La disabilità non abita a Napoli e dopo 180 giorni la campanella ancora deve suonare per un ragazzino di 14 anni. “Io e mio figlio siamo agli arresti in casa da settembre” è lo sfogo di Manuela Udito, mamma di Samuele, affetto da tetraparesi spastica (una forma di paralisi che coinvolge contemporaneamente la muscolatura volontaria di tutti e quattro gli arti) e da diabete di tipo uno. Samuele è un disabile grave che dalla scorsa estate è iscritto al primo anno delle scuole superiori in un istituto di Napoli, il Giustino Fortunato. Siamo al 15 febbraio è la scuola per lui non è mai iniziata nonostante una ordinanza cautelare del Tar, dopo il ricorso presentato dagli avvocati dello studio legale Mangiapia che seguono la famiglia, abbia sollecitato a fine gennaio le istituzioni a nominare quanto prima un operatore socio sanitario.
Ma Regione e Comune, grazie al solito scaricabarile di responsabilità e alla sempre più fitta palude burocratica, prendono tempo e l’amministrazione guidata da Vincenzo De Luca, che gestisce i fondi della sanità e vigila su come vengono gestiti, ad oggi ancora deve fornire risposte con i legali della famiglia che tra un sollecito e l’altro, in attesa dell’udienza del Tribunale amministrativo regionale prevista a maggio, potranno richiedere un risarcimento economico per ogni mese di scuola negato. Una riparazione dal forte valore simbolico e giuridico, si tratterebbe del primo caso in Campania in tema di scuole superiori, ma assai irrisoria perché corrisponde a poche centinaia di euro al mese. Tanto vale il ‘disservizio’ per gli orfani di dignità.
Samuele vive nel quartiere di Pianura che vanta circa 70mila abitanti ma dove non esiste un istituto superiore. Comunica a gesti (con il bacio dice“sì”, con la lingua dice “no”) e per andare a scuola ha dunque bisogno della presenza di un operatore socio sanitario e non di un operatore socio assistenziale che negli istituti campani rappresenta comunque un miraggio. I numeri sono impietosi: il target è di un osa ogni quattro bambini, la realtà è invece mortificante, spesso c’è un operatore per 20 minori. Figure che dovrebbero materialmente aiutare i bimbi disabili durante le attività nell’orario di lezioni. Professionalità sempre più rare, soprattutto alle superiori dove praticamente le istituzioni fanno di tutto per ostacolare le possibilità di frequenza di un ragazzino disabile. “Molti genitori preferiscono lasciarli alle medie per qualche anno per poi tenerli in casa perché lo Stato, almeno qui al Sud, non offre alternative” commenta invece un papà che tutte le mattina accompagna il figlio in carrozzella a scuola con i mezzi pubblici.

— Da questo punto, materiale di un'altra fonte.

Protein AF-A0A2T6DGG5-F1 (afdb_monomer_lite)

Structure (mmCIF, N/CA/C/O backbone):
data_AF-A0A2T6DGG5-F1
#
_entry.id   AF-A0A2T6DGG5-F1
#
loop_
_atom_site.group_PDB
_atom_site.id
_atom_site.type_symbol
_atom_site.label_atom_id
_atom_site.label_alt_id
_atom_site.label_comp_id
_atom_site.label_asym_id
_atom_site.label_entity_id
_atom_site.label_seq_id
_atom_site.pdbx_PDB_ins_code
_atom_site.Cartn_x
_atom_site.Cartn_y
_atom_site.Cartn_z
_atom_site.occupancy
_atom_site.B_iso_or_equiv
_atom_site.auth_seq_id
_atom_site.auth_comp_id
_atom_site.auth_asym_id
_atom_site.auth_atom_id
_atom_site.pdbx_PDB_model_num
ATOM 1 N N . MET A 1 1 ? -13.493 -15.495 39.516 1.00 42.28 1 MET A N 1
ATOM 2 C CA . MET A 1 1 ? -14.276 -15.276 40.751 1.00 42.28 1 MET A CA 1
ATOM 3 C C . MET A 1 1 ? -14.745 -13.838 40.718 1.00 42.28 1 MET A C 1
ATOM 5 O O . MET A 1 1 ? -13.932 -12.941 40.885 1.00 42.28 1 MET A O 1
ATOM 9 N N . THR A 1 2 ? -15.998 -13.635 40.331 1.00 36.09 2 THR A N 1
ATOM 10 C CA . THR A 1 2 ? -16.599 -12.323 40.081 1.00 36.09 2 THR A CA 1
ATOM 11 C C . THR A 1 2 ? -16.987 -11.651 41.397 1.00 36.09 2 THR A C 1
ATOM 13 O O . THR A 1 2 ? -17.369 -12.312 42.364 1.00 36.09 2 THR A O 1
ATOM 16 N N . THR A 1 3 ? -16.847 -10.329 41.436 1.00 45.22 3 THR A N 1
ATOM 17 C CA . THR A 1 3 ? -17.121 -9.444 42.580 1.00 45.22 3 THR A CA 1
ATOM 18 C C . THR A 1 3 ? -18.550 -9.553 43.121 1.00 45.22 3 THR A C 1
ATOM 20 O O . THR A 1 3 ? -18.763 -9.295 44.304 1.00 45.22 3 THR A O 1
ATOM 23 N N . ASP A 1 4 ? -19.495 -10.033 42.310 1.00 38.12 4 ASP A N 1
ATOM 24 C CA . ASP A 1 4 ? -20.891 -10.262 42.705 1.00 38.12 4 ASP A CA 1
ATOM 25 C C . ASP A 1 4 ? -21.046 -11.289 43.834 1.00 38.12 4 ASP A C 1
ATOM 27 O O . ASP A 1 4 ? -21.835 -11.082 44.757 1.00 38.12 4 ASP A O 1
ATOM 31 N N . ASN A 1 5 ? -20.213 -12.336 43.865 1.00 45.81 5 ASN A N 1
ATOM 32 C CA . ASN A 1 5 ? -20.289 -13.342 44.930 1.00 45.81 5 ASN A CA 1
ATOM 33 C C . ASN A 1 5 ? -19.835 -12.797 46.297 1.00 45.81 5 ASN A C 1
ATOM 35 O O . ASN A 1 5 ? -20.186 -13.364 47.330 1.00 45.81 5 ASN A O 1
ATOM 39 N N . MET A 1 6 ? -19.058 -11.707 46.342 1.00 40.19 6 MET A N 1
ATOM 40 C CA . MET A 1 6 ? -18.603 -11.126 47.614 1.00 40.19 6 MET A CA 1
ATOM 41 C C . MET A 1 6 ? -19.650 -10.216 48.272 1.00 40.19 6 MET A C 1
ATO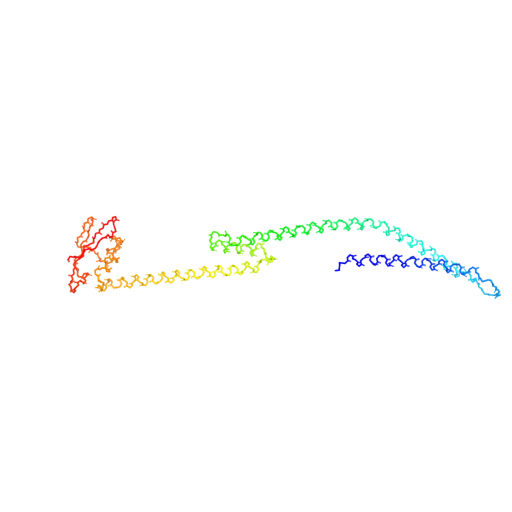M 43 O O . MET A 1 6 ? -19.669 -10.108 49.501 1.00 40.19 6 MET A O 1
ATOM 47 N N . LEU A 1 7 ? -20.542 -9.597 47.493 1.00 46.59 7 LEU A N 1
ATOM 48 C CA . LEU A 1 7 ? -21.607 -8.737 48.022 1.00 46.59 7 LEU A CA 1
ATOM 49 C C . LEU A 1 7 ? -22.752 -9.554 48.639 1.00 46.59 7 LEU A C 1
ATOM 51 O O . LEU A 1 7 ? -23.181 -9.249 49.754 1.00 46.59 7 LEU A O 1
ATOM 55 N N . GLU A 1 8 ? -23.177 -10.647 47.996 1.00 44.50 8 GLU A N 1
ATOM 56 C CA . GLU A 1 8 ? -24.233 -11.518 48.541 1.00 44.50 8 GLU A CA 1
ATOM 57 C C . GLU A 1 8 ? -23.826 -12.194 49.862 1.00 44.50 8 GLU A C 1
ATOM 59 O O . GLU A 1 8 ? -24.619 -12.258 50.807 1.00 44.50 8 GLU A O 1
ATOM 64 N N . ILE A 1 9 ? -22.565 -12.625 49.987 1.00 52.25 9 ILE A N 1
ATOM 65 C CA . ILE A 1 9 ? -22.054 -13.266 51.211 1.00 52.25 9 ILE A CA 1
ATOM 66 C C . ILE A 1 9 ? -22.011 -12.275 52.389 1.00 52.25 9 ILE A C 1
ATOM 68 O O . ILE A 1 9 ? -22.313 -12.649 53.528 1.00 52.25 9 ILE A O 1
ATOM 72 N N . ASN A 1 10 ? -21.690 -11.002 52.139 1.00 46.19 10 ASN A N 1
ATOM 73 C CA . ASN A 1 10 ? -21.654 -9.977 53.187 1.00 46.19 10 ASN A CA 1
ATOM 74 C C . ASN A 1 10 ? -23.058 -9.528 53.634 1.00 46.19 10 ASN A C 1
ATOM 76 O O . ASN A 1 10 ? -23.275 -9.305 54.831 1.00 46.19 10 ASN A O 1
ATOM 80 N N . CYS A 1 11 ? -24.036 -9.473 52.725 1.00 47.09 11 CYS A N 1
ATOM 81 C CA . CYS A 1 11 ? -25.435 -9.206 53.079 1.00 47.09 11 CYS A CA 1
ATOM 82 C C . CYS A 1 11 ? -26.066 -10.340 53.909 1.00 47.09 11 CYS A C 1
ATOM 84 O O . CYS A 1 11 ? -26.783 -10.076 54.875 1.00 47.09 11 CYS A O 1
ATOM 86 N N . LEU A 1 12 ? -25.758 -11.605 53.607 1.00 44.53 12 LEU A N 1
ATOM 87 C CA . LEU A 1 12 ? -26.268 -12.742 54.385 1.00 44.53 12 LEU A CA 1
ATOM 88 C C . LEU A 1 12 ? -25.629 -12.838 55.783 1.00 44.53 12 LEU A C 1
ATOM 90 O O . LEU A 1 12 ? -26.319 -13.136 56.763 1.00 44.53 12 LEU A O 1
ATOM 94 N N . ARG A 1 13 ? -24.331 -12.519 55.917 1.00 45.88 13 ARG A N 1
ATOM 95 C CA . ARG A 1 13 ? -23.640 -12.483 57.222 1.00 45.88 13 ARG A CA 1
ATOM 96 C C . ARG A 1 13 ? -24.179 -11.399 58.154 1.00 45.88 13 ARG A C 1
ATOM 98 O O . ARG A 1 13 ? -24.342 -11.648 59.347 1.00 45.88 13 ARG A O 1
ATOM 105 N N . THR A 1 14 ? -24.493 -10.219 57.624 1.00 51.38 14 THR A N 1
ATOM 106 C CA . THR A 1 14 ? -25.053 -9.111 58.419 1.00 51.38 14 THR A CA 1
ATOM 107 C C . THR A 1 14 ? -26.478 -9.403 58.899 1.00 51.38 14 THR A C 1
ATOM 109 O O . THR A 1 14 ? -26.801 -9.125 60.054 1.00 51.38 14 THR A O 1
ATOM 112 N N . TRP A 1 15 ? -27.299 -10.073 58.083 1.00 45.72 15 TRP A N 1
ATOM 113 C CA . TRP A 1 15 ? -28.631 -10.544 58.491 1.00 45.72 15 TRP A CA 1
ATOM 114 C C . TRP A 1 15 ? -28.593 -11.643 59.565 1.00 45.72 15 TRP A C 1
ATOM 116 O O . TRP A 1 15 ? -29.410 -11.639 60.490 1.00 45.72 15 TRP A O 1
ATOM 126 N N . SER A 1 16 ? -27.626 -12.564 59.488 1.00 42.06 16 SER A N 1
ATOM 127 C CA . SER A 1 16 ? -27.430 -13.604 60.508 1.00 42.06 16 SER A CA 1
ATOM 128 C C . SER A 1 16 ? -27.033 -13.019 61.866 1.00 42.06 16 SER A C 1
ATOM 130 O O . SER A 1 16 ? -27.535 -13.472 62.893 1.00 42.06 16 SER A O 1
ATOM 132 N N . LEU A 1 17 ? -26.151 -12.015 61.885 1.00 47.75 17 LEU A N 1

La donna è presidente di una associazione che porta il nome del figlio. Si chiama “C’era una volta un principe di nome Samuele” ed è portata avanti, insieme alla vicepresidente Angela Scarallo, con un gruppo di circa una ventina di genitori che provano a tamponare la carenza di fondi per le terapie con cene di beneficenza e vendita di gadget per aiutare famiglie sempre più disperate. Basti pensare che per ottenere la prescrizione delle terapie Aba, quelle destinate ai bambini con la diagnosi di disturbo dello spettro autistico, bisogna chiedere un miracolo a San Gennaro. “In questi sei mesi siamo stati completamente abbandonati e solo grazie alla nostra associazione siamo riusciti a sostenere le spese di assistenza”. Una situazione paradossale in un comune, come quello di Napoli, che ha come assessore alle politiche sociali Luca Trapanese, papà single della piccola Alba, la bimba di sei anni nata con la sindrome di down (in questi giorni è uscito su Sky anche il film che racconta la storia). “Non chiediamo favori, chiediamo solo che venga garantito un nostro diritto” conclude Manuela.